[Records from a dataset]

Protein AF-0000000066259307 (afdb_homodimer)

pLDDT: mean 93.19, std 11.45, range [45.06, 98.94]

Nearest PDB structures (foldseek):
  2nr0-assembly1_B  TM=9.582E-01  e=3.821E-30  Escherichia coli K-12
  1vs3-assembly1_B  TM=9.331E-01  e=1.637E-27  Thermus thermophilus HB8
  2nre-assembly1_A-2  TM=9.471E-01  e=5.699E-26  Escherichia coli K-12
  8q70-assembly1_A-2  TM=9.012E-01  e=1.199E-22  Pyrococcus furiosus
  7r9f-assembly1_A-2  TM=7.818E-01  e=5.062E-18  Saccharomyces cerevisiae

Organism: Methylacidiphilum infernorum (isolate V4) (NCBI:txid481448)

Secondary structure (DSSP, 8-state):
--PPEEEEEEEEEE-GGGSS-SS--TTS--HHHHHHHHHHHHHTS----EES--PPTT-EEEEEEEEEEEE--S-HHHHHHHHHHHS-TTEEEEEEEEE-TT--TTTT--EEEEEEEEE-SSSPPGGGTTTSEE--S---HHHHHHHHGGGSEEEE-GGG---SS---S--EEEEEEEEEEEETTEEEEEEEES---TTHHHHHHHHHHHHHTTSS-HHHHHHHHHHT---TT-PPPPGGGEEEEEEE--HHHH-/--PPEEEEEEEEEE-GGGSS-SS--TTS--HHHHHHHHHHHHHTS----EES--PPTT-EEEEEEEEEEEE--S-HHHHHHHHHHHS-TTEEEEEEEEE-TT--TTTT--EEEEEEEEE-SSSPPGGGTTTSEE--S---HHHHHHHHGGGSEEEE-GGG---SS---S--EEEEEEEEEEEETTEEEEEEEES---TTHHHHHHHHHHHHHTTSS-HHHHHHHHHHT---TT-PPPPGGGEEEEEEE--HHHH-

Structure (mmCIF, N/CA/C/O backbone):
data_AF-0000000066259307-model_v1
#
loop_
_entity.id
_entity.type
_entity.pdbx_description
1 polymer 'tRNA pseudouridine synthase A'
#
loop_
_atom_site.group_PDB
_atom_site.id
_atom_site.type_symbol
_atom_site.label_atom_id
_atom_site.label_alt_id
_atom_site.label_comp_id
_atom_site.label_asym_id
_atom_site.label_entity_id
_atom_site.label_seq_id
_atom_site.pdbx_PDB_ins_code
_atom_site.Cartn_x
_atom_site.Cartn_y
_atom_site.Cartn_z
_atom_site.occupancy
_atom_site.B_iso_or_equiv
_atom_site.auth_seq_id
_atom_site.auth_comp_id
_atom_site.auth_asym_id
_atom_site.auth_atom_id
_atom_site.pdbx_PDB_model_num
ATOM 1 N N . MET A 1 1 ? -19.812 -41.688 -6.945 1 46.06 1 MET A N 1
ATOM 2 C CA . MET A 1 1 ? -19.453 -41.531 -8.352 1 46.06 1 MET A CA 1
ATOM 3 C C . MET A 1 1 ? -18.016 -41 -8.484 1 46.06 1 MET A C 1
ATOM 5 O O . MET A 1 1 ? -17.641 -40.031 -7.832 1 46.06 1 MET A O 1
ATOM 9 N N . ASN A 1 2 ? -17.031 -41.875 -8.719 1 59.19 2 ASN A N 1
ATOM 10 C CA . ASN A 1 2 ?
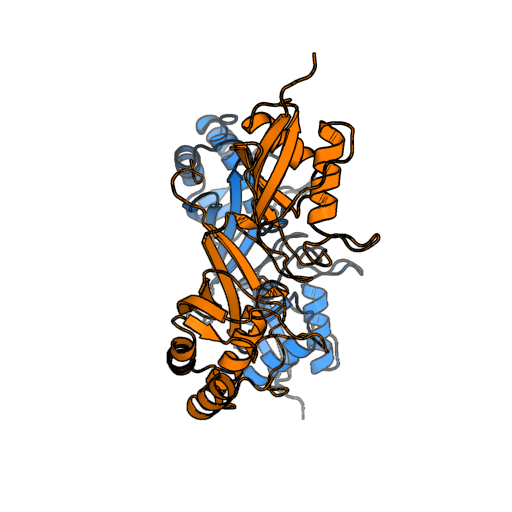 -15.594 -41.656 -8.867 1 59.19 2 ASN A CA 1
ATOM 11 C C . ASN A 1 2 ? -15.297 -40.5 -9.836 1 59.19 2 ASN A C 1
ATOM 13 O O . ASN A 1 2 ? -15.414 -40.656 -11.047 1 59.19 2 ASN A O 1
ATOM 17 N N . LEU A 1 3 ? -15.484 -39.25 -9.398 1 74.88 3 LEU A N 1
ATOM 18 C CA . LEU A 1 3 ? -15.305 -38.125 -10.297 1 74.88 3 LEU A CA 1
ATOM 19 C C . LEU A 1 3 ? -13.914 -38.125 -10.914 1 74.88 3 LEU A C 1
ATOM 21 O O . LEU A 1 3 ? -12.953 -38.594 -10.273 1 74.88 3 LEU A O 1
ATOM 25 N N . ALA A 1 4 ? -13.875 -37.938 -12.211 1 91 4 ALA A N 1
ATOM 26 C CA . ALA A 1 4 ? -12.602 -37.906 -12.93 1 91 4 ALA A CA 1
ATOM 27 C C . ALA A 1 4 ? -11.664 -36.875 -12.328 1 91 4 ALA A C 1
ATOM 29 O O . ALA A 1 4 ? -12.094 -35.781 -11.945 1 91 4 ALA A O 1
ATOM 30 N N . VAL A 1 5 ? -10.477 -37.375 -12.07 1 95.69 5 VAL A N 1
ATOM 31 C CA . VAL A 1 5 ? -9.453 -36.469 -11.555 1 95.69 5 VAL A CA 1
ATOM 32 C C . VAL A 1 5 ? -9.047 -35.469 -12.641 1 95.69 5 VAL A C 1
ATOM 34 O O . VAL A 1 5 ? -8.758 -35.844 -13.773 1 95.69 5 VAL A O 1
ATOM 37 N N . VAL A 1 6 ? -9.078 -34.156 -12.328 1 96.94 6 VAL A N 1
ATOM 38 C CA . VAL A 1 6 ? -8.695 -33.094 -13.25 1 96.94 6 VAL A CA 1
ATOM 39 C C . VAL A 1 6 ? -7.645 -32.188 -12.594 1 96.94 6 VAL A C 1
ATOM 41 O O . VAL A 1 6 ? -7.395 -32.312 -11.391 1 96.94 6 VAL A O 1
ATOM 44 N N . GLY A 1 7 ? -7.062 -31.359 -13.477 1 97.44 7 GLY A N 1
ATOM 45 C CA . GLY A 1 7 ? -6.156 -30.344 -12.961 1 97.44 7 GLY A CA 1
ATOM 46 C C . GLY A 1 7 ? -6.848 -29.031 -12.656 1 97.44 7 GLY A C 1
ATOM 47 O O . GLY A 1 7 ? -7.828 -28.672 -13.312 1 97.44 7 GLY A O 1
ATOM 48 N N . TYR A 1 8 ? -6.309 -28.375 -11.695 1 98.19 8 TYR A N 1
ATOM 49 C CA . TYR A 1 8 ? -6.738 -27.016 -11.359 1 98.19 8 TYR A CA 1
ATOM 50 C C . TYR A 1 8 ? -5.559 -26.062 -11.391 1 98.19 8 TYR A C 1
ATOM 52 O O . TYR A 1 8 ? -4.5 -26.344 -10.82 1 98.19 8 TYR A O 1
ATOM 60 N N . LYS A 1 9 ? -5.73 -24.953 -12.094 1 98.62 9 LYS A N 1
ATOM 61 C CA . LYS A 1 9 ? -4.777 -23.844 -12.133 1 98.62 9 LYS A CA 1
ATOM 62 C C . LYS A 1 9 ? -5.332 -22.625 -11.414 1 98.62 9 LYS A C 1
ATOM 64 O O . LYS A 1 9 ? -6.426 -22.156 -11.727 1 98.62 9 LYS A O 1
ATOM 69 N N . LEU A 1 10 ? -4.594 -22.172 -10.469 1 98.75 10 LEU A N 1
ATOM 70 C CA . LEU A 1 10 ? -5 -21 -9.703 1 98.75 10 LEU A CA 1
ATOM 71 C C . LEU A 1 10 ? -4.031 -19.844 -9.922 1 98.75 10 LEU A C 1
ATOM 73 O O . LEU A 1 10 ? -2.818 -20.047 -9.984 1 98.75 10 LEU A O 1
ATOM 77 N N . THR A 1 11 ? -4.52 -18.641 -10.094 1 98.81 11 THR A N 1
ATOM 78 C CA . THR A 1 11 ? -3.734 -17.422 -9.992 1 98.81 11 THR A CA 1
ATOM 79 C C . THR A 1 11 ? -4.012 -16.703 -8.664 1 98.81 11 THR A C 1
ATOM 81 O O . THR A 1 11 ? -5.168 -16.453 -8.32 1 98.81 11 THR A O 1
ATOM 84 N N . LEU A 1 12 ? -2.988 -16.406 -7.906 1 98.06 12 LEU A N 1
ATOM 85 C CA . LEU A 1 12 ? -3.271 -15.836 -6.594 1 98.06 12 LEU A CA 1
ATOM 86 C C . LEU A 1 12 ? -2.27 -14.734 -6.254 1 98.06 12 LEU A C 1
ATOM 88 O O . LEU A 1 12 ? -1.202 -14.648 -6.863 1 98.06 12 LEU A O 1
ATOM 92 N N . SER A 1 13 ? -2.633 -13.898 -5.363 1 98.81 13 SER A N 1
ATOM 93 C CA . SER A 1 13 ? -1.798 -12.867 -4.75 1 98.81 13 SER A CA 1
ATOM 94 C C . SER A 1 13 ? -1.69 -13.078 -3.24 1 98.81 13 SER A C 1
ATOM 96 O O . SER A 1 13 ? -2.562 -13.695 -2.629 1 98.81 13 SER A O 1
ATOM 98 N N . TYR A 1 14 ? -0.53 -12.641 -2.695 1 98.81 14 TYR A N 1
ATOM 99 C CA . TYR A 1 14 ? -0.402 -12.672 -1.242 1 98.81 14 TYR A CA 1
ATOM 100 C C . TYR A 1 14 ? 0.602 -11.633 -0.759 1 98.81 14 TYR A C 1
ATOM 102 O O . TYR A 1 14 ? 1.565 -11.312 -1.462 1 98.81 14 TYR A O 1
ATOM 110 N N . CYS A 1 15 ? 0.324 -11.102 0.396 1 98.56 15 CYS A N 1
ATOM 111 C CA . CYS A 1 15 ? 1.316 -10.367 1.18 1 98.56 15 CYS A CA 1
ATOM 112 C C . CYS A 1 15 ? 2.219 -11.328 1.945 1 98.56 15 CYS A C 1
ATOM 114 O O . CYS A 1 15 ? 1.758 -12.039 2.84 1 98.56 15 CYS A O 1
ATOM 116 N N . GLY A 1 16 ? 3.482 -11.289 1.661 1 98.31 16 GLY A N 1
ATOM 117 C CA . GLY A 1 16 ? 4.414 -12.273 2.197 1 98.31 16 GLY A CA 1
ATOM 118 C C . GLY A 1 16 ? 4.824 -11.992 3.629 1 98.31 16 GLY A C 1
ATOM 119 O O . GLY A 1 16 ? 5.422 -12.844 4.289 1 98.31 16 GLY A O 1
ATOM 120 N N . SER A 1 17 ? 4.641 -10.836 4.273 1 95.12 17 SER A N 1
ATOM 121 C CA . SER A 1 17 ? 5.121 -10.375 5.574 1 95.12 17 SER A CA 1
ATOM 122 C C . SER A 1 17 ? 4.82 -11.398 6.664 1 95.12 17 SER A C 1
ATOM 124 O O . SER A 1 17 ? 5.652 -11.648 7.539 1 95.12 17 SER A O 1
ATOM 126 N N . GLY A 1 18 ? 3.814 -12.141 6.664 1 94.06 18 GLY A N 1
ATOM 127 C CA . GLY A 1 18 ? 3.432 -13.062 7.723 1 94.06 18 GLY A CA 1
ATOM 128 C C . GLY A 1 18 ? 3.715 -14.516 7.383 1 94.06 18 GLY A C 1
ATOM 129 O O . GLY A 1 18 ? 3.375 -15.414 8.156 1 94.06 18 GLY A O 1
ATOM 130 N N . PHE A 1 19 ? 4.477 -14.672 6.344 1 98 19 PHE A N 1
ATOM 131 C CA . PHE A 1 19 ? 4.699 -16.047 5.895 1 98 19 PHE A CA 1
ATOM 132 C C . PHE A 1 19 ? 6.188 -16.359 5.82 1 98 19 PHE A C 1
ATOM 134 O O . PHE A 1 19 ? 6.996 -15.477 5.516 1 98 19 PHE A O 1
ATOM 141 N N . HIS A 1 20 ? 6.531 -17.531 6.059 1 98 20 HIS A N 1
ATOM 142 C CA . HIS A 1 20 ? 7.895 -18.031 5.949 1 98 20 HIS A CA 1
ATOM 143 C C . HIS A 1 20 ? 8.164 -18.594 4.562 1 98 20 HIS A C 1
ATOM 145 O O . HIS A 1 20 ? 8.727 -19.688 4.434 1 98 20 HIS A O 1
ATOM 151 N N . GLY A 1 21 ? 7.641 -17.875 3.576 1 97.75 21 GLY A N 1
ATOM 152 C CA . GLY A 1 21 ? 7.82 -18.281 2.189 1 97.75 21 GLY A CA 1
ATOM 153 C C . GLY A 1 21 ? 6.648 -19.078 1.642 1 97.75 21 GLY A C 1
ATOM 154 O O . GLY A 1 21 ? 5.613 -19.188 2.299 1 97.75 21 GLY A O 1
ATOM 155 N N . TRP A 1 22 ? 6.844 -19.469 0.453 1 98.12 22 TRP A N 1
ATOM 156 C CA . TRP A 1 22 ? 5.832 -20.297 -0.204 1 98.12 22 TRP A CA 1
ATOM 157 C C . TRP A 1 22 ? 5.824 -21.703 0.362 1 98.12 22 TRP A C 1
ATOM 159 O O . TRP A 1 22 ? 4.781 -22.203 0.798 1 98.12 22 TRP A O 1
ATOM 169 N N . GLN A 1 23 ? 6.965 -22.359 0.458 1 96.38 23 GLN A N 1
ATOM 170 C CA . GLN A 1 23 ? 7.109 -23.797 0.664 1 96.38 23 GLN A CA 1
ATOM 171 C C . GLN A 1 23 ? 6.801 -24.172 2.107 1 96.38 23 GLN A C 1
ATOM 173 O O . GLN A 1 23 ? 7.266 -23.531 3.043 1 96.38 23 GLN A O 1
ATOM 178 N N . ARG A 1 24 ? 6.043 -25.203 2.205 1 96.19 24 ARG A N 1
ATOM 179 C CA . ARG A 1 24 ? 5.738 -25.734 3.531 1 96.19 24 ARG A CA 1
ATOM 180 C C . ARG A 1 24 ? 7.012 -26.094 4.277 1 96.19 24 ARG A C 1
ATOM 182 O O . ARG A 1 24 ? 7.914 -26.719 3.709 1 96.19 24 ARG A O 1
ATOM 189 N N . GLN A 1 25 ? 7.082 -25.672 5.488 1 92.31 25 GLN A N 1
ATOM 190 C CA . GLN A 1 25 ? 8.211 -25.953 6.371 1 92.31 25 GLN A CA 1
ATOM 191 C C . GLN A 1 25 ? 7.734 -26.25 7.789 1 92.31 25 GLN A C 1
ATOM 193 O O . GLN A 1 25 ? 7.496 -25.328 8.578 1 92.31 25 GLN A O 1
ATOM 198 N N . GLY A 1 26 ? 7.664 -27.531 8.094 1 92.38 26 GLY A N 1
ATOM 199 C CA . GLY A 1 26 ? 7.203 -27.859 9.43 1 92.38 26 GLY A CA 1
ATOM 200 C C . GLY A 1 26 ? 5.824 -27.312 9.742 1 92.38 26 GLY A C 1
ATOM 201 O O . GLY A 1 26 ? 4.867 -27.547 9 1 92.38 26 GLY A O 1
ATOM 202 N N . GLU A 1 27 ? 5.797 -26.547 10.836 1 94.31 27 GLU A N 1
ATOM 203 C CA . GLU A 1 27 ? 4.504 -26.016 11.266 1 94.31 27 GLU A CA 1
ATOM 204 C C . GLU A 1 27 ? 4.434 -24.5 11.07 1 94.31 27 GLU A C 1
ATOM 206 O O . GLU A 1 27 ? 3.482 -23.859 11.508 1 94.31 27 GLU A O 1
ATOM 211 N N . LEU A 1 28 ? 5.371 -24.031 10.406 1 96.38 28 LEU A N 1
ATOM 212 C CA . LEU A 1 28 ? 5.43 -22.594 10.195 1 96.38 28 LEU A CA 1
ATOM 213 C C . LEU A 1 28 ? 4.363 -22.141 9.203 1 96.38 28 LEU A C 1
ATOM 215 O O . LEU A 1 28 ? 3.979 -22.906 8.312 1 96.38 28 LEU A O 1
ATOM 219 N N . PRO A 1 29 ? 3.877 -20.938 9.375 1 97.81 29 PRO A N 1
ATOM 220 C CA . PRO A 1 29 ? 2.945 -20.406 8.375 1 97.81 29 PRO A CA 1
ATOM 221 C C . PRO A 1 29 ? 3.607 -20.156 7.023 1 97.81 29 PRO A C 1
ATOM 223 O O . PRO A 1 29 ? 4.547 -19.359 6.93 1 97.81 29 PRO A O 1
ATOM 226 N N . THR A 1 30 ? 3.164 -20.859 6.023 1 98.56 30 THR A N 1
ATOM 227 C CA . THR A 1 30 ? 3.604 -20.672 4.645 1 98.56 30 THR A CA 1
ATOM 228 C C . THR A 1 30 ? 2.406 -20.5 3.715 1 98.56 30 THR A C 1
ATOM 230 O O . THR A 1 30 ? 1.282 -20.859 4.07 1 98.56 30 THR A O 1
ATOM 233 N N . VAL A 1 31 ? 2.574 -19.922 2.584 1 98.75 31 VAL A N 1
ATOM 234 C CA . VAL A 1 31 ? 1.482 -19.719 1.64 1 98.75 31 VAL A CA 1
ATOM 235 C C . VAL A 1 31 ? 0.956 -21.062 1.144 1 98.75 31 VAL A C 1
ATOM 237 O O . VAL A 1 31 ? -0.256 -21.25 1.022 1 98.75 31 VAL A O 1
ATOM 240 N N . GLN A 1 32 ? 1.876 -21.969 0.887 1 98.69 32 GLN A N 1
ATOM 241 C CA . GLN A 1 32 ? 1.494 -23.312 0.448 1 98.69 32 GLN A CA 1
ATOM 242 C C . GLN A 1 32 ? 0.589 -23.984 1.473 1 98.69 32 GLN A C 1
ATOM 244 O O . GLN A 1 32 ? -0.43 -24.578 1.114 1 98.69 32 GLN A O 1
ATOM 249 N N . ARG A 1 33 ? 0.99 -23.922 2.705 1 98.38 33 ARG A N 1
ATOM 250 C CA . ARG A 1 33 ? 0.176 -24.516 3.762 1 98.38 33 ARG A CA 1
ATOM 251 C C . ARG A 1 33 ? -1.222 -23.906 3.781 1 98.38 33 ARG A C 1
ATOM 253 O O . ARG A 1 33 ? -2.219 -24.625 3.861 1 98.38 33 ARG A O 1
ATOM 260 N N . ALA A 1 34 ? -1.297 -22.578 3.729 1 98.62 34 ALA A N 1
ATOM 261 C CA . ALA A 1 34 ? -2.59 -21.906 3.729 1 98.62 34 ALA A CA 1
ATOM 262 C C . ALA A 1 34 ? -3.467 -22.391 2.58 1 98.62 34 ALA A C 1
ATOM 264 O O . ALA A 1 34 ? -4.652 -22.672 2.771 1 98.62 34 ALA A O 1
ATOM 265 N N . LEU A 1 35 ? -2.877 -22.5 1.41 1 98.75 35 LEU A N 1
ATOM 266 C CA . LEU A 1 35 ? -3.625 -22.922 0.231 1 98.75 35 LEU A CA 1
ATOM 267 C C . LEU A 1 35 ? -4.051 -24.375 0.348 1 98.75 35 LEU A C 1
ATOM 269 O O . LEU A 1 35 ? -5.195 -24.719 0.052 1 98.75 35 LEU A O 1
ATOM 273 N N . GLU A 1 36 ? -3.148 -25.219 0.808 1 98.69 36 GLU A N 1
ATOM 274 C CA . GLU A 1 36 ? -3.457 -26.625 0.951 1 98.69 36 GLU A CA 1
ATOM 275 C C . GLU A 1 36 ? -4.551 -26.859 1.99 1 98.69 36 GLU A C 1
ATOM 277 O O . GLU A 1 36 ? -5.414 -27.719 1.814 1 98.69 36 GLU A O 1
ATOM 282 N N . GLU A 1 37 ? -4.48 -26.094 3.012 1 98.56 37 GLU A N 1
ATOM 283 C CA . GLU A 1 37 ? -5.523 -26.203 4.027 1 98.56 37 GLU A CA 1
ATOM 284 C C . GLU A 1 37 ? -6.883 -25.797 3.467 1 98.56 37 GLU A C 1
ATOM 286 O O . GLU A 1 37 ? -7.898 -26.422 3.754 1 98.56 37 GLU A O 1
ATOM 291 N N . ALA A 1 38 ? -6.93 -24.734 2.703 1 98.81 38 ALA A N 1
ATOM 292 C CA . ALA A 1 38 ? -8.172 -24.312 2.062 1 98.81 38 ALA A CA 1
ATOM 293 C C . ALA A 1 38 ? -8.688 -25.375 1.105 1 98.81 38 ALA A C 1
ATOM 295 O O . ALA A 1 38 ? -9.883 -25.688 1.099 1 98.81 38 ALA A O 1
ATOM 296 N N . VAL A 1 39 ? -7.801 -25.953 0.308 1 98.69 39 VAL A N 1
ATOM 297 C CA . VAL A 1 39 ? -8.148 -27 -0.645 1 98.69 39 VAL A CA 1
ATOM 298 C C . VAL A 1 39 ? -8.688 -28.219 0.102 1 98.69 39 VAL A C 1
ATOM 300 O O . VAL A 1 39 ? -9.711 -28.797 -0.285 1 98.69 39 VAL A O 1
ATOM 303 N N . ALA A 1 40 ? -8.055 -28.578 1.18 1 98.62 40 ALA A N 1
ATOM 304 C CA . ALA A 1 40 ? -8.438 -29.75 1.964 1 98.62 40 ALA A CA 1
ATOM 305 C C . ALA A 1 40 ? -9.844 -29.578 2.547 1 98.62 40 ALA A C 1
ATOM 307 O O . ALA A 1 40 ? -10.586 -30.547 2.678 1 98.62 40 ALA A O 1
ATOM 308 N N . LYS A 1 41 ? -10.18 -28.391 2.908 1 98.5 41 LYS A N 1
ATOM 309 C CA . LYS A 1 41 ? -11.516 -28.125 3.447 1 98.5 41 LYS A CA 1
ATOM 310 C C . LYS A 1 41 ? -12.594 -28.375 2.396 1 98.5 41 LYS A C 1
ATOM 312 O O . LYS A 1 41 ? -13.703 -28.781 2.729 1 98.5 41 LYS A O 1
ATOM 317 N N . ILE A 1 42 ? -12.258 -28.156 1.18 1 98.12 42 ILE A N 1
ATOM 318 C CA . ILE A 1 42 ? -13.219 -28.297 0.092 1 98.12 42 ILE A CA 1
ATOM 319 C C . ILE A 1 42 ? -13.32 -29.766 -0.31 1 98.12 42 ILE A C 1
ATOM 321 O O . ILE A 1 42 ? -14.43 -30.281 -0.494 1 98.12 42 ILE A O 1
ATOM 325 N N . TRP A 1 43 ? -12.281 -30.484 -0.404 1 97.62 43 TRP A N 1
ATOM 326 C CA . TRP A 1 43 ? -12.281 -31.875 -0.862 1 97.62 43 TRP A CA 1
ATOM 327 C C . TRP A 1 43 ? -12.289 -32.844 0.319 1 97.62 43 TRP A C 1
ATOM 329 O O . TRP A 1 43 ? -12.359 -34.062 0.134 1 97.62 43 TRP A O 1
ATOM 339 N N . GLU A 1 44 ? -12.055 -32.312 1.56 1 97.25 44 GLU A N 1
ATOM 340 C CA . GLU A 1 44 ? -12.078 -33.094 2.789 1 97.25 44 GLU A CA 1
ATOM 341 C C . GLU A 1 44 ? -10.977 -34.156 2.795 1 97.25 44 GLU A C 1
ATOM 343 O O . GLU A 1 44 ? -11.172 -35.25 3.283 1 97.25 44 GLU A O 1
ATOM 348 N N . GLU A 1 45 ? -9.914 -33.906 2.154 1 96.88 45 GLU A N 1
ATOM 349 C CA . GLU A 1 45 ? -8.688 -34.719 2.162 1 96.88 45 GLU A CA 1
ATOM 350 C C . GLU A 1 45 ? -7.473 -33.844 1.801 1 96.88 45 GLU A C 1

* [What you are asked to do] List every line above that contains the word "coli".

* [Written solution]
  2nr0-assembly1_B  TM=9.582E-01  e=3.821E-30  Escherichia coli K-12
  2nre-assembly1_A-2  TM=9.471E-01  e=5.699E-26  Escherichia coli K-12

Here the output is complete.